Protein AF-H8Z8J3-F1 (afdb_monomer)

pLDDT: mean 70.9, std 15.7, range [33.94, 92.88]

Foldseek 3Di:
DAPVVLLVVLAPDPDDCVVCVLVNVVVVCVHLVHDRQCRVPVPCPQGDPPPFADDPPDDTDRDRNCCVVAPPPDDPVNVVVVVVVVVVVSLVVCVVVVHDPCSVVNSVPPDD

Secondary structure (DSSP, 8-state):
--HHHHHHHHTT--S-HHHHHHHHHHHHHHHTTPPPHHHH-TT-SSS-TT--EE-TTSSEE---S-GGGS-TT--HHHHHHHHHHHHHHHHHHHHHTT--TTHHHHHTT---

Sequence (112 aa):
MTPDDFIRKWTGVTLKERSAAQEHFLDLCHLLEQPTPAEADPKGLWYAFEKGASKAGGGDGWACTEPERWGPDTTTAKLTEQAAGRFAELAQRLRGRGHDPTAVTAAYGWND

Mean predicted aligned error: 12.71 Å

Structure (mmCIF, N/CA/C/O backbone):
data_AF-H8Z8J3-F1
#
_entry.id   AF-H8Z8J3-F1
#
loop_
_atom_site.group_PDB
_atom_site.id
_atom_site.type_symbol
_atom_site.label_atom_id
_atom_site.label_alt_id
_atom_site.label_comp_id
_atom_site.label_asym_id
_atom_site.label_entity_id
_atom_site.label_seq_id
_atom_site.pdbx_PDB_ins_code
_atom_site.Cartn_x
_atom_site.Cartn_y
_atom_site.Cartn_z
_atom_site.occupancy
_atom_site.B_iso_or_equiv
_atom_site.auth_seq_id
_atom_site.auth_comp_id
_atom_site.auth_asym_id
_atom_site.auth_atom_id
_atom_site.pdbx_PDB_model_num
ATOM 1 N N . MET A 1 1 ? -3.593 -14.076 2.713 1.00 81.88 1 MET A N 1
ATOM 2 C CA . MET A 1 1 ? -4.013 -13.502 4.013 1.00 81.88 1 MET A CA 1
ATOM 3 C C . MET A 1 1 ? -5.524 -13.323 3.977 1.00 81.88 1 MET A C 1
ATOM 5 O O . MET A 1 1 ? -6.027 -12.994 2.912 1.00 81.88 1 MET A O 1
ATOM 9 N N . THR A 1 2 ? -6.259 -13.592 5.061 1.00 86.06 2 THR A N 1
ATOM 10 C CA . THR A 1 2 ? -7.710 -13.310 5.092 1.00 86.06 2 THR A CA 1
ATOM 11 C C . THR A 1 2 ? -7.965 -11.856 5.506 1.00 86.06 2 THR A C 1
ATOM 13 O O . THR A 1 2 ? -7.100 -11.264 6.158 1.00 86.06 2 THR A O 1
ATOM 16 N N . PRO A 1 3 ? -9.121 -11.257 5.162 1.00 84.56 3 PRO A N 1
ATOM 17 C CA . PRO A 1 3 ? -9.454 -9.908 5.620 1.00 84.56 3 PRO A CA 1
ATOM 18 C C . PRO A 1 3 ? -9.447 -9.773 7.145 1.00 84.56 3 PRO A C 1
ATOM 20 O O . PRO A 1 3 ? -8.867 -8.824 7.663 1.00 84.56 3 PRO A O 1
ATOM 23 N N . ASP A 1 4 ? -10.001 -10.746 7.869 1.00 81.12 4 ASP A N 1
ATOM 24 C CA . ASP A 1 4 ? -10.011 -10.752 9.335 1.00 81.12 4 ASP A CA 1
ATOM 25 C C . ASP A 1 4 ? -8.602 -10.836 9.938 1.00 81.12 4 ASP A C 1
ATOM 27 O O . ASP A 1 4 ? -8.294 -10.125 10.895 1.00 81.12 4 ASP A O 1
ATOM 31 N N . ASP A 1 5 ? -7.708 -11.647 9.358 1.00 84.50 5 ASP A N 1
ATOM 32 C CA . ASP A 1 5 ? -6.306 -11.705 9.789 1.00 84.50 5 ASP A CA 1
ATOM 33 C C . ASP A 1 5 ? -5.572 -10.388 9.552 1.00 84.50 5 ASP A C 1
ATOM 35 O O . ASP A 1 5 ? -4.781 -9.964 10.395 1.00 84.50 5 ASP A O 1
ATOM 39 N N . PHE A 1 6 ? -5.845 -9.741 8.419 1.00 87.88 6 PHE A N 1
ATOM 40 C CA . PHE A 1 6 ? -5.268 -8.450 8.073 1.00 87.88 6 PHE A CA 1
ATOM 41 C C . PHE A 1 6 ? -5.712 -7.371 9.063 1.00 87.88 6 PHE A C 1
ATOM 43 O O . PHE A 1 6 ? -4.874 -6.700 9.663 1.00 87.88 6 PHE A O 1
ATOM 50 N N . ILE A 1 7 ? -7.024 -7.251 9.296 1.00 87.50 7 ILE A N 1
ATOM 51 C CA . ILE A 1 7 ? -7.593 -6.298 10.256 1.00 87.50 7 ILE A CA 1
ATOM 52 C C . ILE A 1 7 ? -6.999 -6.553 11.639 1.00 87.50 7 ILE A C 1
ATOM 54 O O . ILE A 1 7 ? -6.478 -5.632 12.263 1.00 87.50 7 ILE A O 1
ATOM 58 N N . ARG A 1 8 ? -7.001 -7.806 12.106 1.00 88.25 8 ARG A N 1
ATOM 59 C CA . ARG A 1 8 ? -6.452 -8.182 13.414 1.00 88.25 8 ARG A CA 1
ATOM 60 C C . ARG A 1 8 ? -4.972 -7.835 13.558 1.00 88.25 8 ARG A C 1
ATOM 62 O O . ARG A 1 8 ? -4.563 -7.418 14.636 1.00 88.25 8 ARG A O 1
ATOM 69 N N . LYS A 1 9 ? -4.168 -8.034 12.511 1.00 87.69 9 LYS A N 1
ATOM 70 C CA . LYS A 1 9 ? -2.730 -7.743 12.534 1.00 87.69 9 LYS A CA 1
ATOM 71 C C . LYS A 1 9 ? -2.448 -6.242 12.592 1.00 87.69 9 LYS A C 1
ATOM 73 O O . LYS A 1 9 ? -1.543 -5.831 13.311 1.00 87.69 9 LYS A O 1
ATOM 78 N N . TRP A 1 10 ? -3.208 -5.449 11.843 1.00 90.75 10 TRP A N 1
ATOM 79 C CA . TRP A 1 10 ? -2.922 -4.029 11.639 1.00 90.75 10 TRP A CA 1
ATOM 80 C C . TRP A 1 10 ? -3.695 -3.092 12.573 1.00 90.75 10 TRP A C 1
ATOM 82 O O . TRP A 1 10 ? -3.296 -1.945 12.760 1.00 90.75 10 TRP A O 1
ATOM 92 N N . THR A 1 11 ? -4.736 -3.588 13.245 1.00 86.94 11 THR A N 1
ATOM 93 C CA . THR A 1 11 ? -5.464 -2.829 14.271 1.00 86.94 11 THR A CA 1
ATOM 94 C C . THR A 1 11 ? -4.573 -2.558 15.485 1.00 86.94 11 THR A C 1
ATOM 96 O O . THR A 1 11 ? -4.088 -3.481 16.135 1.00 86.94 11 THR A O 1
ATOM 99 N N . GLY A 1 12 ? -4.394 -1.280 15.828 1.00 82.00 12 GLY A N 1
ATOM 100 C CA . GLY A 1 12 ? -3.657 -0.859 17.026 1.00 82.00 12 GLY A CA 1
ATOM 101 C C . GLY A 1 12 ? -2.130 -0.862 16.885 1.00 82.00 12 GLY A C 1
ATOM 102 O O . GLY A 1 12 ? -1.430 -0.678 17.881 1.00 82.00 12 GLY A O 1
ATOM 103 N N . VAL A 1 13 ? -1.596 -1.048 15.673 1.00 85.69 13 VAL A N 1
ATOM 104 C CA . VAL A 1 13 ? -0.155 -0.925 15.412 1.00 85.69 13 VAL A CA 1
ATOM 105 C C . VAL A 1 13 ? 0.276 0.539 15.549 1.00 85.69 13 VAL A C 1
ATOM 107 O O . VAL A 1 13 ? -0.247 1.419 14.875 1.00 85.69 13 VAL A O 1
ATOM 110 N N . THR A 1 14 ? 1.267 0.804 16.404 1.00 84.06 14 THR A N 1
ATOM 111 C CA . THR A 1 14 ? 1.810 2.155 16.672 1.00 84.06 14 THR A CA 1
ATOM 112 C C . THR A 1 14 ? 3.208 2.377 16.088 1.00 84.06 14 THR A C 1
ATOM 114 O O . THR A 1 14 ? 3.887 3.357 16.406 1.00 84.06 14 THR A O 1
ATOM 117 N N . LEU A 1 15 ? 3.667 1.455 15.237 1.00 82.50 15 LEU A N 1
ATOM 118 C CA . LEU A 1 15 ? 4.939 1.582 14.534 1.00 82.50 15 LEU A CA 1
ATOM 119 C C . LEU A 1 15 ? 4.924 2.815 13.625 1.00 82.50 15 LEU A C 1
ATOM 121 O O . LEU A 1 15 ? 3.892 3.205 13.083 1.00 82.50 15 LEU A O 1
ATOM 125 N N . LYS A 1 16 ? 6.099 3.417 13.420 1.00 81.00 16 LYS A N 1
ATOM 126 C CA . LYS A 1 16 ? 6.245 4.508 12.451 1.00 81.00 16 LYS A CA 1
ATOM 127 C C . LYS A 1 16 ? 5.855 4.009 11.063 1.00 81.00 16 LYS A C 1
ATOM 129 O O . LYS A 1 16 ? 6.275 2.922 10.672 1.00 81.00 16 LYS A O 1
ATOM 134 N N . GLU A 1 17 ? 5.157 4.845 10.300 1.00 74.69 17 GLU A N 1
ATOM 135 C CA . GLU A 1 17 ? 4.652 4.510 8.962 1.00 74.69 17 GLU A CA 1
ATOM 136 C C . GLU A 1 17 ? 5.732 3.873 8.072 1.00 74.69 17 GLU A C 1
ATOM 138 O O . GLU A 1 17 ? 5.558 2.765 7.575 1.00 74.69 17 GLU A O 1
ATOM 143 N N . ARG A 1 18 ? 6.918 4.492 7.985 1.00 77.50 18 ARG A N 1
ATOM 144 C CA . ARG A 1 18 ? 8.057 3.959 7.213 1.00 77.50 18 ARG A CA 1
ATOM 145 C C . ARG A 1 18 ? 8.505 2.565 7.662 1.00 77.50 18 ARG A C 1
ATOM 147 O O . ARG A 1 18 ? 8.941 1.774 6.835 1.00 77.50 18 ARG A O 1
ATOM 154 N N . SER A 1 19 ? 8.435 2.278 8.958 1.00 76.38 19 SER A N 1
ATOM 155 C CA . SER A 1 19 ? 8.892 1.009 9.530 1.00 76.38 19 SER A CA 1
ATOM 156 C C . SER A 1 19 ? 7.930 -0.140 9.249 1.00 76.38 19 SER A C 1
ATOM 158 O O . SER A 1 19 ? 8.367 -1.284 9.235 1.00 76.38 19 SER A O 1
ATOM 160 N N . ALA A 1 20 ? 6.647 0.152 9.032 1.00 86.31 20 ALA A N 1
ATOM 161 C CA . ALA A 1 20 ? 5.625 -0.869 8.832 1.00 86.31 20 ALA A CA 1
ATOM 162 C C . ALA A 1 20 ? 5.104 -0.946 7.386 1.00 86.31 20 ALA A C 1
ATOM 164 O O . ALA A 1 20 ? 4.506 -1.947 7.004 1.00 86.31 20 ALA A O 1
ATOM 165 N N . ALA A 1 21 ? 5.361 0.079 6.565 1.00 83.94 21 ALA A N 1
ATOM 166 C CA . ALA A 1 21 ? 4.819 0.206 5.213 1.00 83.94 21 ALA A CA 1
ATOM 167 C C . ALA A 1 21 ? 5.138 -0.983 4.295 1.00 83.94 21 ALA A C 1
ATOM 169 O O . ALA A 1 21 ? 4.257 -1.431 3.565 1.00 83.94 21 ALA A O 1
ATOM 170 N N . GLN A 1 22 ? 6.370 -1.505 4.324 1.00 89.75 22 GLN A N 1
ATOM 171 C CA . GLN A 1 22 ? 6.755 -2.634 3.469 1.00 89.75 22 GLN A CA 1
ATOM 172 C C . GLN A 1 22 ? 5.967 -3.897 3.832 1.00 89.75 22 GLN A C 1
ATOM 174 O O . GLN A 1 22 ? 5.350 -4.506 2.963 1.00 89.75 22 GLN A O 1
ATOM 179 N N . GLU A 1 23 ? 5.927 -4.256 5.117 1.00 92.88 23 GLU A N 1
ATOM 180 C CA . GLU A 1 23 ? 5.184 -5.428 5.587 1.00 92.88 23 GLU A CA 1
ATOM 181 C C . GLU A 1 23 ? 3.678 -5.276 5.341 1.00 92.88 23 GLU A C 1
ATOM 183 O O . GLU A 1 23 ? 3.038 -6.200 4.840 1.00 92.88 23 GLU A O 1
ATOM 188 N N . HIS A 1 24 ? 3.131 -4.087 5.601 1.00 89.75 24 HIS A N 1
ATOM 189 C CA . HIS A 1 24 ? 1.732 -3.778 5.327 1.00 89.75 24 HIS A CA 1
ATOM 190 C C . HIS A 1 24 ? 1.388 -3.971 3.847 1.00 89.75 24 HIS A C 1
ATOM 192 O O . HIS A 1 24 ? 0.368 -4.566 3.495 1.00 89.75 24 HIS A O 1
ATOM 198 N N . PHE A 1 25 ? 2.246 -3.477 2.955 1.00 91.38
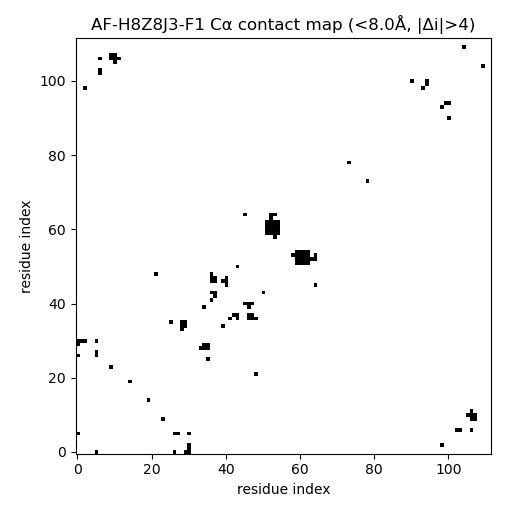 25 PHE A N 1
ATOM 199 C CA . PHE A 1 25 ? 2.042 -3.616 1.520 1.00 91.38 25 PHE A CA 1
ATOM 200 C C . PHE A 1 25 ? 2.090 -5.083 1.072 1.00 91.38 25 PHE A C 1
ATOM 202 O O . PHE A 1 25 ? 1.268 -5.502 0.261 1.00 91.38 25 PHE A O 1
ATOM 209 N N . LEU A 1 26 ? 3.013 -5.880 1.616 1.00 92.06 26 LEU A N 1
ATOM 210 C CA . LEU A 1 26 ? 3.091 -7.313 1.317 1.00 92.06 26 LEU A CA 1
ATOM 211 C C . LEU A 1 26 ? 1.834 -8.059 1.778 1.00 92.06 26 LEU A C 1
ATOM 213 O O . LEU A 1 26 ? 1.284 -8.868 1.033 1.00 92.06 26 LEU A O 1
ATOM 217 N N . ASP A 1 27 ? 1.335 -7.755 2.973 1.00 91.31 27 ASP A N 1
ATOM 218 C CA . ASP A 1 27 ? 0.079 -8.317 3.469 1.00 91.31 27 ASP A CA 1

++++

What to work on: Start with the line above that contains "ATOM 119 C C" and stop after the line that contains "ATOM 180 C CA". Output those lines exactly, and only those.

Result:
ATOM 119 C C . LEU A 1 15 ? 4.924 2.815 13.625 1.00 82.50 15 LEU A C 1
ATOM 121 O O . LEU A 1 15 ? 3.892 3.205 13.083 1.00 82.50 15 LEU A O 1
ATOM 125 N N . LYS A 1 16 ? 6.099 3.417 13.420 1.00 81.00 16 LYS A N 1
ATOM 126 C CA . LYS A 1 16 ? 6.245 4.508 12.451 1.00 81.00 16 LYS A CA 1
ATOM 127 C C . LYS A 1 16 ? 5.855 4.009 11.063 1.00 81.00 16 LYS A C 1
ATOM 129 O O . LYS A 1 16 ? 6.275 2.922 10.672 1.00 81.00 16 LYS A O 1
ATOM 134 N N . GLU A 1 17 ? 5.157 4.845 10.300 1.00 74.69 17 GLU A N 1
ATOM 135 C CA . GLU A 1 17 ? 4.652 4.510 8.962 1.00 74.69 17 GLU A CA 1
ATOM 136 C C . GLU A 1 17 ? 5.732 3.873 8.072 1.00 74.69 17 GLU A C 1
ATOM 138 O O . GLU A 1 17 ? 5.558 2.765 7.575 1.00 74.69 17 GLU A O 1
ATOM 143 N N . ARG A 1 18 ? 6.918 4.492 7.985 1.00 77.50 18 ARG A N 1
ATOM 144 C CA . ARG A 1 18 ? 8.057 3.959 7.213 1.00 77.50 18 ARG A CA 1
ATOM 145 C C . ARG A 1 18 ? 8.505 2.565 7.662 1.00 77.50 18 ARG A C 1
ATOM 147 O O . ARG A 1 18 ? 8.941 1.774 6.835 1.00 77.50 18 ARG A O 1
ATOM 154 N N . SER A 1 19 ? 8.435 2.278 8.958 1.00 76.38 19 SER A N 1
ATOM 155 C CA . SER A 1 19 ? 8.892 1.009 9.530 1.00 76.38 19 SER A CA 1
ATOM 156 C C . SER A 1 19 ? 7.930 -0.140 9.249 1.00 76.38 19 SER A C 1
ATOM 158 O O . SER A 1 19 ? 8.367 -1.284 9.235 1.00 76.38 19 SER A O 1
ATOM 160 N N . ALA A 1 20 ? 6.647 0.152 9.032 1.00 86.31 20 ALA A N 1
ATOM 161 C CA . ALA A 1 20 ? 5.625 -0.869 8.832 1.00 86.31 20 ALA A CA 1
ATOM 162 C C . ALA A 1 20 ? 5.104 -0.946 7.386 1.00 86.31 20 ALA A C 1
ATOM 164 O O . ALA A 1 20 ? 4.506 -1.947 7.004 1.00 86.31 20 ALA A O 1
ATOM 165 N N . ALA A 1 21 ? 5.361 0.079 6.565 1.00 83.94 21 ALA A N 1
ATOM 166 C CA . ALA A 1 21 ? 4.819 0.206 5.213 1.00 83.94 21 ALA A CA 1
ATOM 167 C C . ALA A 1 21 ? 5.138 -0.983 4.295 1.00 83.94 21 ALA A C 1
ATOM 169 O O . ALA A 1 21 ? 4.257 -1.431 3.565 1.00 83.94 21 ALA A O 1
ATOM 170 N N . GLN A 1 22 ? 6.370 -1.505 4.324 1.00 89.75 22 GLN A N 1
ATOM 171 C CA . GLN A 1 22 ? 6.755 -2.634 3.469 1.00 89.75 22 GLN A CA 1
ATOM 172 C C . GLN A 1 22 ? 5.967 -3.897 3.832 1.00 89.75 22 GLN A C 1
ATOM 174 O O . GLN A 1 22 ? 5.350 -4.506 2.963 1.00 89.75 22 GLN A O 1
ATOM 179 N N . GLU A 1 23 ? 5.927 -4.256 5.117 1.00 92.88 23 GLU A N 1
ATOM 180 C CA . GLU A 1 23 ? 5.184 -5.428 5.587 1.00 92.88 23 GLU A CA 1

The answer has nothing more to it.